--- MATERIAL PROVIDED ---
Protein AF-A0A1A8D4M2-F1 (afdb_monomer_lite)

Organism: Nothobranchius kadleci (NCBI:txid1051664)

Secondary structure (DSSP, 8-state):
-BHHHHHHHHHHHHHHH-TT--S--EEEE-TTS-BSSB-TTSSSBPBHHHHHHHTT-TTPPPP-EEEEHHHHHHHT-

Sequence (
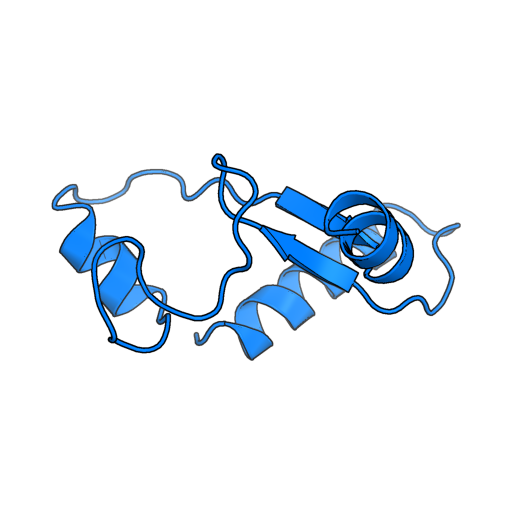77 aa):
IDAEHLQQAAVQKMKDFNKQLGSASYALLYPDGTKIVNIPGTETPFTLKGFKDALGKAYQRITVYICKLEDYLSYCK

Radius of gyration: 13.25 Å; chains: 1; bounding box: 35×18×37 Å

Structure (mmCIF, N/CA/C/O backbone):
data_AF-A0A1A8D4M2-F1
#
_entry.id   AF-A0A1A8D4M2-F1
#
loop_
_atom_site.group_PDB
_atom_site.id
_atom_site.type_symbol
_atom_site.label_atom_id
_atom_site.label_alt_id
_atom_site.label_comp_id
_atom_site.label_asym_id
_atom_site.label_entity_id
_atom_site.label_seq_id
_atom_site.pdbx_PDB_ins_code
_atom_site.Cartn_x
_atom_site.Cartn_y
_atom_site.Cartn_z
_atom_site.occupancy
_atom_site.B_iso_or_equiv
_atom_site.auth_seq_id
_atom_site.auth_comp_id
_atom_site.auth_asym_id
_atom_site.auth_atom_id
_atom_site.pdbx_PDB_model_num
ATOM 1 N N . ILE A 1 1 ? 2.605 8.824 8.967 1.00 80.44 1 ILE A N 1
ATOM 2 C CA . ILE A 1 1 ? 3.093 8.100 7.773 1.00 80.44 1 ILE A CA 1
ATOM 3 C C . ILE A 1 1 ? 1.878 7.661 6.999 1.00 80.44 1 ILE A C 1
ATOM 5 O O . ILE A 1 1 ? 1.113 6.816 7.470 1.00 80.44 1 ILE A O 1
ATOM 9 N N . ASP A 1 2 ? 1.731 8.294 5.854 1.00 87.06 2 ASP A N 1
ATOM 10 C CA . ASP A 1 2 ? 0.643 8.116 4.903 1.00 87.06 2 ASP A CA 1
ATOM 11 C C . ASP A 1 2 ? 1.100 7.156 3.798 1.00 87.06 2 ASP A C 1
ATOM 13 O O . ASP A 1 2 ? 2.264 6.735 3.780 1.00 87.06 2 ASP A O 1
ATOM 17 N N . ALA A 1 3 ? 0.200 6.793 2.884 1.00 83.69 3 ALA A N 1
ATOM 18 C CA . ALA A 1 3 ? 0.499 5.835 1.815 1.00 83.69 3 ALA A CA 1
ATOM 19 C C . ALA A 1 3 ? 1.720 6.242 0.978 1.00 83.69 3 ALA A C 1
ATOM 21 O O . ALA A 1 3 ? 2.589 5.416 0.705 1.00 83.69 3 ALA A O 1
ATOM 22 N N . GLU A 1 4 ? 1.817 7.526 0.633 1.00 86.12 4 GLU A N 1
ATOM 23 C CA . GLU A 1 4 ? 2.899 8.057 -0.196 1.00 86.12 4 GLU A CA 1
ATOM 24 C C . GLU A 1 4 ? 4.261 7.967 0.505 1.00 86.12 4 GLU A C 1
ATOM 26 O O . GLU A 1 4 ? 5.222 7.438 -0.054 1.00 86.12 4 GLU A O 1
ATOM 31 N N . HIS A 1 5 ? 4.331 8.379 1.774 1.00 87.94 5 HIS A N 1
ATOM 32 C CA . HIS A 1 5 ? 5.541 8.257 2.588 1.00 87.94 5 HIS A CA 1
ATOM 33 C C . HIS A 1 5 ? 5.968 6.792 2.768 1.00 87.94 5 HIS A C 1
ATOM 35 O O . HIS A 1 5 ? 7.158 6.474 2.732 1.00 87.94 5 HIS A O 1
ATOM 41 N N . LEU A 1 6 ? 5.005 5.879 2.943 1.00 86.75 6 LEU A N 1
ATOM 42 C CA . LEU A 1 6 ? 5.287 4.446 3.027 1.00 86.75 6 LEU A CA 1
ATOM 43 C C . LEU A 1 6 ? 5.847 3.912 1.700 1.00 86.75 6 LEU A C 1
ATOM 45 O O . LEU A 1 6 ? 6.802 3.135 1.706 1.00 86.75 6 LEU A O 1
ATOM 49 N N . GLN A 1 7 ? 5.285 4.350 0.573 1.00 86.12 7 GLN A N 1
ATOM 50 C CA . GLN A 1 7 ? 5.746 3.986 -0.765 1.00 86.12 7 GLN A CA 1
ATOM 51 C C . GLN A 1 7 ? 7.166 4.478 -1.014 1.00 86.12 7 GLN A C 1
ATOM 53 O O . GLN A 1 7 ? 8.009 3.693 -1.438 1.00 86.12 7 GLN A O 1
ATOM 58 N N . GLN A 1 8 ? 7.463 5.735 -0.691 1.00 87.12 8 GLN A N 1
ATOM 59 C CA . GLN A 1 8 ? 8.810 6.289 -0.809 1.00 87.12 8 GLN A CA 1
ATOM 60 C C . GLN A 1 8 ? 9.819 5.499 0.031 1.00 87.12 8 GLN A C 1
ATOM 62 O O . GLN A 1 8 ? 10.869 5.116 -0.482 1.00 87.12 8 GLN A O 1
ATOM 67 N N . ALA A 1 9 ? 9.486 5.173 1.285 1.00 88.38 9 ALA A N 1
ATOM 68 C CA . ALA A 1 9 ? 10.351 4.373 2.151 1.00 88.38 9 ALA A CA 1
ATOM 69 C C . ALA A 1 9 ? 10.580 2.951 1.605 1.00 88.38 9 ALA A C 1
ATOM 71 O O . ALA A 1 9 ? 11.702 2.441 1.645 1.00 88.38 9 ALA A O 1
ATOM 72 N N . ALA A 1 10 ? 9.537 2.314 1.064 1.00 87.06 10 ALA A N 1
ATOM 73 C CA . ALA A 1 10 ? 9.638 0.998 0.441 1.00 87.06 10 ALA A CA 1
ATOM 74 C C . ALA A 1 10 ? 10.513 1.031 -0.822 1.00 87.06 10 ALA A C 1
ATOM 76 O O . ALA A 1 10 ? 11.398 0.190 -0.975 1.00 87.06 10 ALA A O 1
ATOM 77 N N . VAL A 1 11 ? 10.314 2.029 -1.688 1.00 85.81 11 VAL A N 1
ATOM 78 C CA . VAL A 1 11 ? 11.120 2.243 -2.899 1.00 85.81 11 VAL A CA 1
ATOM 79 C C . VAL A 1 11 ? 12.575 2.499 -2.535 1.00 85.81 11 VAL A C 1
ATOM 81 O O . VAL A 1 11 ? 13.460 1.900 -3.139 1.00 85.81 11 VAL A O 1
ATOM 84 N N . GLN A 1 12 ? 12.832 3.341 -1.534 1.00 87.06 12 GLN A N 1
ATOM 85 C CA . GLN A 1 12 ? 14.183 3.635 -1.074 1.00 87.06 12 GLN A CA 1
ATOM 86 C C . GLN A 1 12 ? 14.872 2.367 -0.566 1.00 87.06 12 GLN A C 1
ATOM 88 O O . GLN A 1 12 ? 15.931 2.009 -1.067 1.00 87.06 12 GLN A O 1
ATOM 93 N
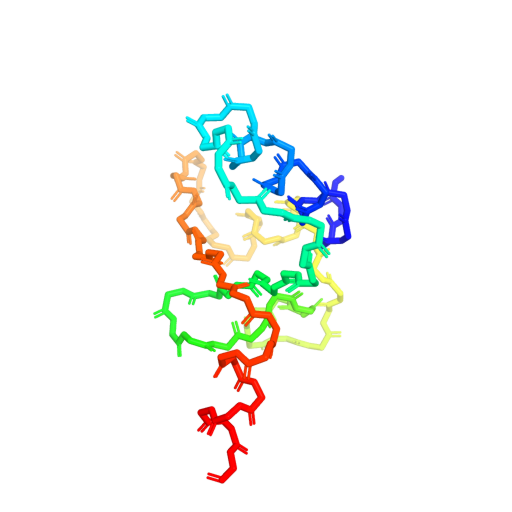 N . LYS A 1 13 ? 14.221 1.608 0.326 1.00 87.31 13 LYS A N 1
ATOM 94 C CA . LYS A 1 13 ? 14.746 0.326 0.818 1.00 87.31 13 LYS A CA 1
ATOM 95 C C . LYS A 1 13 ? 15.028 -0.655 -0.320 1.00 87.31 13 LYS A C 1
ATOM 97 O O . LYS A 1 13 ? 16.026 -1.371 -0.293 1.00 87.31 13 LYS A O 1
ATOM 102 N N . MET A 1 14 ? 14.145 -0.703 -1.315 1.00 84.31 14 MET A N 1
ATOM 103 C CA . MET A 1 14 ? 14.305 -1.587 -2.460 1.00 84.31 14 MET A CA 1
ATOM 104 C C . MET A 1 14 ? 15.472 -1.160 -3.358 1.00 84.31 14 MET A C 1
ATOM 106 O O . MET A 1 14 ? 16.186 -2.040 -3.827 1.00 84.31 14 MET A O 1
ATOM 110 N N . LYS A 1 15 ? 15.692 0.147 -3.561 1.00 83.06 15 LYS A N 1
ATOM 111 C CA . LYS A 1 15 ? 16.842 0.708 -4.294 1.00 83.06 15 LYS A CA 1
ATOM 112 C C . LYS A 1 15 ? 18.162 0.472 -3.559 1.00 83.06 15 LYS A C 1
ATOM 114 O O . LYS A 1 15 ? 19.137 0.066 -4.183 1.00 83.06 15 LYS A O 1
ATOM 119 N N . ASP A 1 16 ? 18.175 0.676 -2.243 1.00 84.56 16 ASP A N 1
ATOM 120 C CA . ASP A 1 16 ? 19.331 0.397 -1.386 1.00 84.56 16 ASP A CA 1
ATOM 121 C C . ASP A 1 16 ? 19.732 -1.084 -1.444 1.00 84.56 16 ASP A C 1
ATOM 123 O O . ASP A 1 16 ? 20.915 -1.411 -1.550 1.00 84.56 16 ASP A O 1
ATOM 127 N N . PHE A 1 17 ? 18.746 -1.990 -1.425 1.00 82.38 17 PHE A N 1
ATOM 128 C CA . PHE A 1 17 ? 18.994 -3.431 -1.490 1.00 82.38 17 PHE A CA 1
ATOM 129 C C . PHE A 1 17 ? 19.303 -3.925 -2.912 1.00 82.38 17 PHE A C 1
ATOM 131 O O . PHE A 1 17 ? 20.184 -4.760 -3.104 1.00 82.38 17 PHE A O 1
ATOM 138 N N . ASN A 1 18 ? 18.607 -3.402 -3.924 1.00 77.75 18 ASN A N 1
ATOM 139 C CA . ASN A 1 18 ? 18.747 -3.812 -5.317 1.00 77.75 18 ASN A CA 1
ATOM 140 C C . ASN A 1 18 ? 19.341 -2.680 -6.158 1.00 77.75 18 ASN A C 1
ATOM 142 O O . ASN A 1 18 ? 18.629 -1.937 -6.833 1.00 77.75 18 ASN A O 1
ATOM 146 N N . LYS A 1 19 ? 20.674 -2.615 -6.196 1.00 67.00 19 LYS A N 1
ATOM 147 C CA . LYS A 1 19 ? 21.436 -1.617 -6.973 1.00 67.00 19 LYS A CA 1
ATOM 148 C C . LYS A 1 19 ? 21.205 -1.657 -8.494 1.00 67.00 19 LYS A C 1
ATOM 150 O O . LYS A 1 19 ? 21.683 -0.775 -9.196 1.00 67.00 19 LYS A O 1
ATOM 155 N N . GLN A 1 20 ? 20.504 -2.671 -9.007 1.00 64.94 20 GLN A N 1
ATOM 156 C CA . GLN A 1 20 ? 20.209 -2.843 -10.437 1.00 64.94 20 GLN A CA 1
ATOM 157 C C . GLN A 1 20 ? 18.800 -2.379 -10.839 1.00 64.94 20 GLN A C 1
ATOM 159 O O . GLN A 1 20 ? 18.461 -2.383 -12.021 1.00 64.94 20 GLN A O 1
ATOM 164 N N . LEU A 1 21 ? 17.958 -1.988 -9.880 1.00 63.31 21 LEU A N 1
ATOM 165 C CA . LEU A 1 21 ? 16.609 -1.518 -10.173 1.00 63.31 21 LEU A CA 1
ATOM 166 C C . LEU A 1 21 ? 16.659 -0.029 -10.529 1.00 63.31 21 LEU A C 1
ATOM 168 O O . LEU A 1 21 ? 16.857 0.830 -9.672 1.00 63.31 21 LEU A O 1
ATOM 172 N N . GLY A 1 22 ? 16.513 0.258 -11.824 1.00 63.47 22 GLY A N 1
ATOM 173 C CA . GLY A 1 22 ? 16.469 1.615 -12.364 1.00 63.47 22 GLY A CA 1
ATOM 174 C C . GLY A 1 22 ? 15.329 2.471 -11.797 1.00 63.47 22 GLY A C 1
ATOM 175 O O . GLY A 1 22 ? 14.527 2.046 -10.956 1.00 63.47 22 GLY A O 1
ATOM 176 N N . SER A 1 23 ? 15.250 3.715 -12.275 1.00 64.31 23 SER A N 1
ATOM 177 C CA . SER A 1 23 ? 14.197 4.660 -11.889 1.00 64.31 23 SER A CA 1
ATOM 178 C C . SER A 1 23 ? 12.863 4.275 -12.541 1.00 64.31 23 SER A C 1
ATOM 180 O O . SER A 1 23 ? 12.465 4.845 -13.550 1.00 64.31 23 SER A O 1
ATOM 182 N N . ALA A 1 24 ? 12.201 3.258 -11.991 1.00 71.06 24 ALA A N 1
ATOM 183 C CA . ALA A 1 24 ? 10.857 2.845 -12.381 1.00 71.06 24 ALA A CA 1
ATOM 184 C C . ALA A 1 24 ? 9.812 3.420 -11.413 1.00 71.06 24 ALA A C 1
ATOM 186 O O . ALA A 1 24 ? 10.106 3.718 -10.251 1.00 71.06 24 ALA A O 1
ATOM 187 N N . SER A 1 25 ? 8.576 3.572 -11.887 1.00 82.69 25 SER A N 1
ATOM 188 C CA . SER A 1 25 ? 7.431 3.832 -11.015 1.00 82.69 25 SER A CA 1
ATOM 189 C C . SER A 1 25 ? 7.052 2.539 -10.299 1.00 82.69 25 SER A C 1
ATOM 191 O O . SER A 1 25 ? 6.931 1.492 -10.930 1.00 82.69 25 SER A O 1
ATOM 193 N N . TYR A 1 26 ? 6.836 2.609 -8.989 1.00 84.75 26 TYR A N 1
ATOM 194 C CA . TYR A 1 26 ? 6.475 1.453 -8.167 1.00 84.75 26 TYR A CA 1
ATOM 195 C C . TYR A 1 26 ? 5.081 1.626 -7.580 1.00 84.75 26 TYR A C 1
ATOM 197 O O . TYR A 1 26 ? 4.670 2.751 -7.310 1.00 84.75 26 TYR A O 1
ATOM 205 N N . ALA A 1 27 ? 4.378 0.525 -7.341 1.00 86.31 27 ALA A N 1
ATOM 206 C CA . ALA A 1 27 ? 3.111 0.492 -6.625 1.00 86.31 27 ALA A CA 1
ATOM 207 C C . ALA A 1 27 ? 3.246 -0.366 -5.362 1.00 86.31 27 ALA A C 1
ATOM 209 O O . ALA A 1 27 ? 3.879 -1.424 -5.382 1.00 86.31 27 ALA A O 1
ATOM 210 N N . LEU A 1 28 ? 2.647 0.104 -4.265 1.00 88.56 28 LEU A N 1
ATOM 211 C CA . LEU A 1 28 ? 2.486 -0.669 -3.039 1.00 88.56 28 LEU A CA 1
ATOM 212 C C . LEU A 1 28 ? 1.133 -1.373 -3.035 1.00 88.56 28 LEU A C 1
ATOM 214 O O . LEU A 1 28 ? 0.107 -0.744 -3.305 1.00 88.56 28 LEU A O 1
ATOM 218 N N . LEU A 1 29 ? 1.149 -2.650 -2.669 1.00 88.94 29 LEU A N 1
ATOM 219 C CA . LEU A 1 29 ? -0.011 -3.526 -2.639 1.00 88.94 29 LEU A CA 1
ATOM 220 C C . LEU A 1 29 ? -0.202 -4.151 -1.255 1.00 88.94 29 LEU A C 1
ATOM 222 O O . LEU A 1 29 ? 0.765 -4.469 -0.550 1.00 88.94 29 LEU A O 1
ATOM 226 N N . TYR A 1 30 ? -1.462 -4.369 -0.896 1.00 87.44 30 TYR A N 1
ATOM 227 C CA . TYR A 1 30 ? -1.856 -5.265 0.181 1.00 87.44 30 TYR A CA 1
ATOM 228 C C . TYR A 1 30 ? -1.614 -6.733 -0.205 1.00 87.44 30 TYR A C 1
ATOM 230 O O . TYR A 1 30 ? -1.428 -7.038 -1.386 1.00 87.44 30 TYR A O 1
ATOM 238 N N . PRO A 1 31 ? -1.633 -7.663 0.767 1.00 85.25 31 PRO A N 1
ATOM 239 C CA . PRO A 1 31 ? -1.560 -9.099 0.489 1.00 85.25 31 PRO A CA 1
ATOM 240 C C . PRO A 1 31 ? -2.636 -9.606 -0.479 1.00 85.25 31 PRO A C 1
ATOM 242 O O . PRO A 1 31 ? -2.377 -10.542 -1.226 1.00 85.25 31 PRO A O 1
ATOM 245 N N . ASP A 1 32 ? -3.794 -8.945 -0.521 1.00 83.56 32 ASP A N 1
ATOM 246 C CA . ASP A 1 32 ? -4.895 -9.255 -1.442 1.00 83.56 32 ASP A CA 1
ATOM 247 C C . ASP A 1 32 ? -4.671 -8.720 -2.873 1.00 83.56 32 ASP A C 1
ATOM 249 O O . ASP A 1 32 ? -5.549 -8.822 -3.725 1.00 83.56 32 ASP A O 1
ATOM 253 N N . GLY A 1 33 ? -3.516 -8.104 -3.151 1.00 81.00 33 GLY A N 1
ATOM 254 C CA . GLY A 1 33 ? -3.158 -7.566 -4.469 1.00 81.00 33 GLY A CA 1
ATOM 255 C C . GLY A 1 33 ? -3.757 -6.192 -4.786 1.00 81.00 33 GLY A C 1
ATOM 256 O O . GLY A 1 33 ? -3.480 -5.630 -5.844 1.00 81.00 33 GLY A O 1
ATOM 257 N N . THR A 1 34 ? -4.538 -5.612 -3.875 1.00 84.75 34 THR A N 1
ATOM 258 C CA . THR A 1 34 ? -5.110 -4.267 -4.021 1.00 84.75 34 THR A CA 1
ATOM 259 C C . THR A 1 34 ? -4.093 -3.179 -3.685 1.00 84.75 34 THR A C 1
ATOM 261 O O . THR A 1 34 ? -3.244 -3.341 -2.808 1.00 84.75 34 THR A O 1
ATOM 264 N N . LYS A 1 35 ? -4.167 -2.034 -4.373 1.00 87.00 35 LYS A N 1
ATOM 265 C CA . LYS A 1 35 ? -3.261 -0.905 -4.127 1.00 87.00 35 LYS A CA 1
ATOM 266 C C . LYS A 1 35 ? -3.510 -0.266 -2.758 1.00 87.00 35 LYS A C 1
ATOM 268 O O . LYS A 1 35 ? -4.652 -0.040 -2.364 1.00 87.00 35 LYS A O 1
ATOM 273 N N . ILE A 1 36 ? -2.428 0.102 -2.073 1.00 86.88 36 ILE A N 1
ATOM 274 C CA . ILE A 1 36 ? -2.486 0.846 -0.809 1.00 86.88 36 ILE A CA 1
ATOM 275 C C . ILE A 1 36 ? -2.873 2.296 -1.097 1.00 86.88 36 ILE A C 1
ATOM 277 O O . ILE A 1 36 ? -2.024 3.136 -1.391 1.00 86.88 36 ILE A O 1
ATOM 281 N N . VAL A 1 37 ? -4.174 2.568 -1.041 1.00 85.06 37 VAL A N 1
ATOM 282 C CA . VAL A 1 37 ? -4.749 3.917 -1.155 1.00 85.06 37 VAL A CA 1
ATOM 283 C C . VAL A 1 37 ? -5.561 4.221 0.101 1.00 85.06 37 VAL A C 1
ATOM 285 O O . VAL A 1 37 ? -5.268 5.178 0.817 1.00 85.06 37 VAL A O 1
ATOM 288 N N . ASN A 1 38 ? -6.498 3.330 0.423 1.00 87.62 38 ASN A N 1
ATOM 289 C CA . ASN A 1 38 ? -7.387 3.429 1.575 1.00 87.62 38 ASN A CA 1
ATOM 290 C C . ASN A 1 38 ? -7.193 2.225 2.497 1.00 87.62 38 ASN A C 1
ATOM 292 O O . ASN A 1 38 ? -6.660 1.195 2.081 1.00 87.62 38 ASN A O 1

--- WHAT THE TASK REQUIRES ---
Both boundary lines included, write out word for word only the lines above from the one containing "Organism: Nothobranchius kadleci" to the one containing "ATOM 35 O O", leaving out any pictures.

--- SOLUTION TO THIS TASK ---
Organism: Nothobranchius kadleci (NCBI:txid1051664)

Secondary structure (DSSP, 8-state):
-BHHHHHHHHHHHHHHH-TT--S--EEEE-TTS-BSSB-TTSSSBPBHHHHHHHTT-TTPPPP-EEEEHHHHHHHT-

Sequence (
77 aa):
IDAEHLQQAAVQKMKDFNKQLGSASYALLYPDGTKIVNIPGTETPFTLKGFKDALGKAYQRITVYICKLEDYLSYCK

Radius of gyration: 13.25 Å; chains: 1; bounding box: 35×18×37 Å

Structure (mmCIF, N/CA/C/O backbone):
data_AF-A0A1A8D4M2-F1
#
_entry.id   AF-A0A1A8D4M2-F1
#
loop_
_atom_site.group_PDB
_atom_site.id
_atom_site.type_symbol
_atom_site.label_atom_id
_atom_site.label_alt_id
_atom_site.label_comp_id
_atom_site.label_asym_id
_atom_site.label_entity_id
_atom_site.label_seq_id
_atom_site.pdbx_PDB_ins_code
_atom_site.Cartn_x
_atom_site.Cartn_y
_atom_site.Cartn_z
_atom_site.occupancy
_atom_site.B_iso_or_equiv
_atom_site.auth_seq_id
_atom_site.auth_comp_id
_atom_site.auth_asym_id
_atom_site.auth_atom_id
_atom_site.pdbx_PDB_model_num
ATOM 1 N N . ILE A 1 1 ? 2.605 8.824 8.967 1.00 80.44 1 ILE A N 1
ATOM 2 C CA . ILE A 1 1 ? 3.093 8.100 7.773 1.00 80.44 1 ILE A CA 1
ATOM 3 C C . ILE A 1 1 ? 1.878 7.661 6.999 1.00 80.44 1 ILE A C 1
ATOM 5 O O . ILE A 1 1 ? 1.113 6.816 7.470 1.00 80.44 1 ILE A O 1
ATOM 9 N N . ASP A 1 2 ? 1.731 8.294 5.854 1.00 87.06 2 ASP A N 1
ATOM 10 C CA . ASP A 1 2 ? 0.643 8.116 4.903 1.00 87.06 2 ASP A CA 1
ATOM 11 C C . ASP A 1 2 ? 1.100 7.156 3.798 1.00 87.06 2 ASP A C 1
ATOM 13 O O . ASP A 1 2 ? 2.264 6.735 3.780 1.00 87.06 2 ASP A O 1
ATOM 17 N N . ALA A 1 3 ? 0.200 6.793 2.884 1.00 83.69 3 ALA A N 1
ATOM 18 C CA . ALA A 1 3 ? 0.499 5.835 1.815 1.00 83.69 3 ALA A CA 1
ATOM 19 C C . ALA A 1 3 ? 1.720 6.242 0.978 1.00 83.69 3 ALA A C 1
ATOM 21 O O . ALA A 1 3 ? 2.589 5.416 0.705 1.00 83.69 3 ALA A O 1
ATOM 22 N N . GLU A 1 4 ? 1.817 7.526 0.633 1.00 86.12 4 GLU A N 1
ATOM 23 C CA . GLU A 1 4 ? 2.899 8.057 -0.196 1.00 86.12 4 GLU A CA 1
ATOM 24 C C . GLU A 1 4 ? 4.261 7.967 0.505 1.00 86.12 4 GLU A C 1
ATOM 26 O O . GLU A 1 4 ? 5.222 7.438 -0.054 1.00 86.12 4 GLU A O 1
ATOM 31 N N . HIS A 1 5 ? 4.331 8.379 1.774 1.00 87.94 5 HIS A N 1
ATOM 32 C CA . HIS A 1 5 ? 5.541 8.257 2.588 1.00 87.94 5 HIS A CA 1
ATOM 33 C C . HIS A 1 5 ? 5.968 6.792 2.768 1.00 87.94 5 HIS A C 1
ATOM 35 O O . HIS A 1 5 ? 7.158 6.474 2.732 1.00 87.94 5 HIS A O 1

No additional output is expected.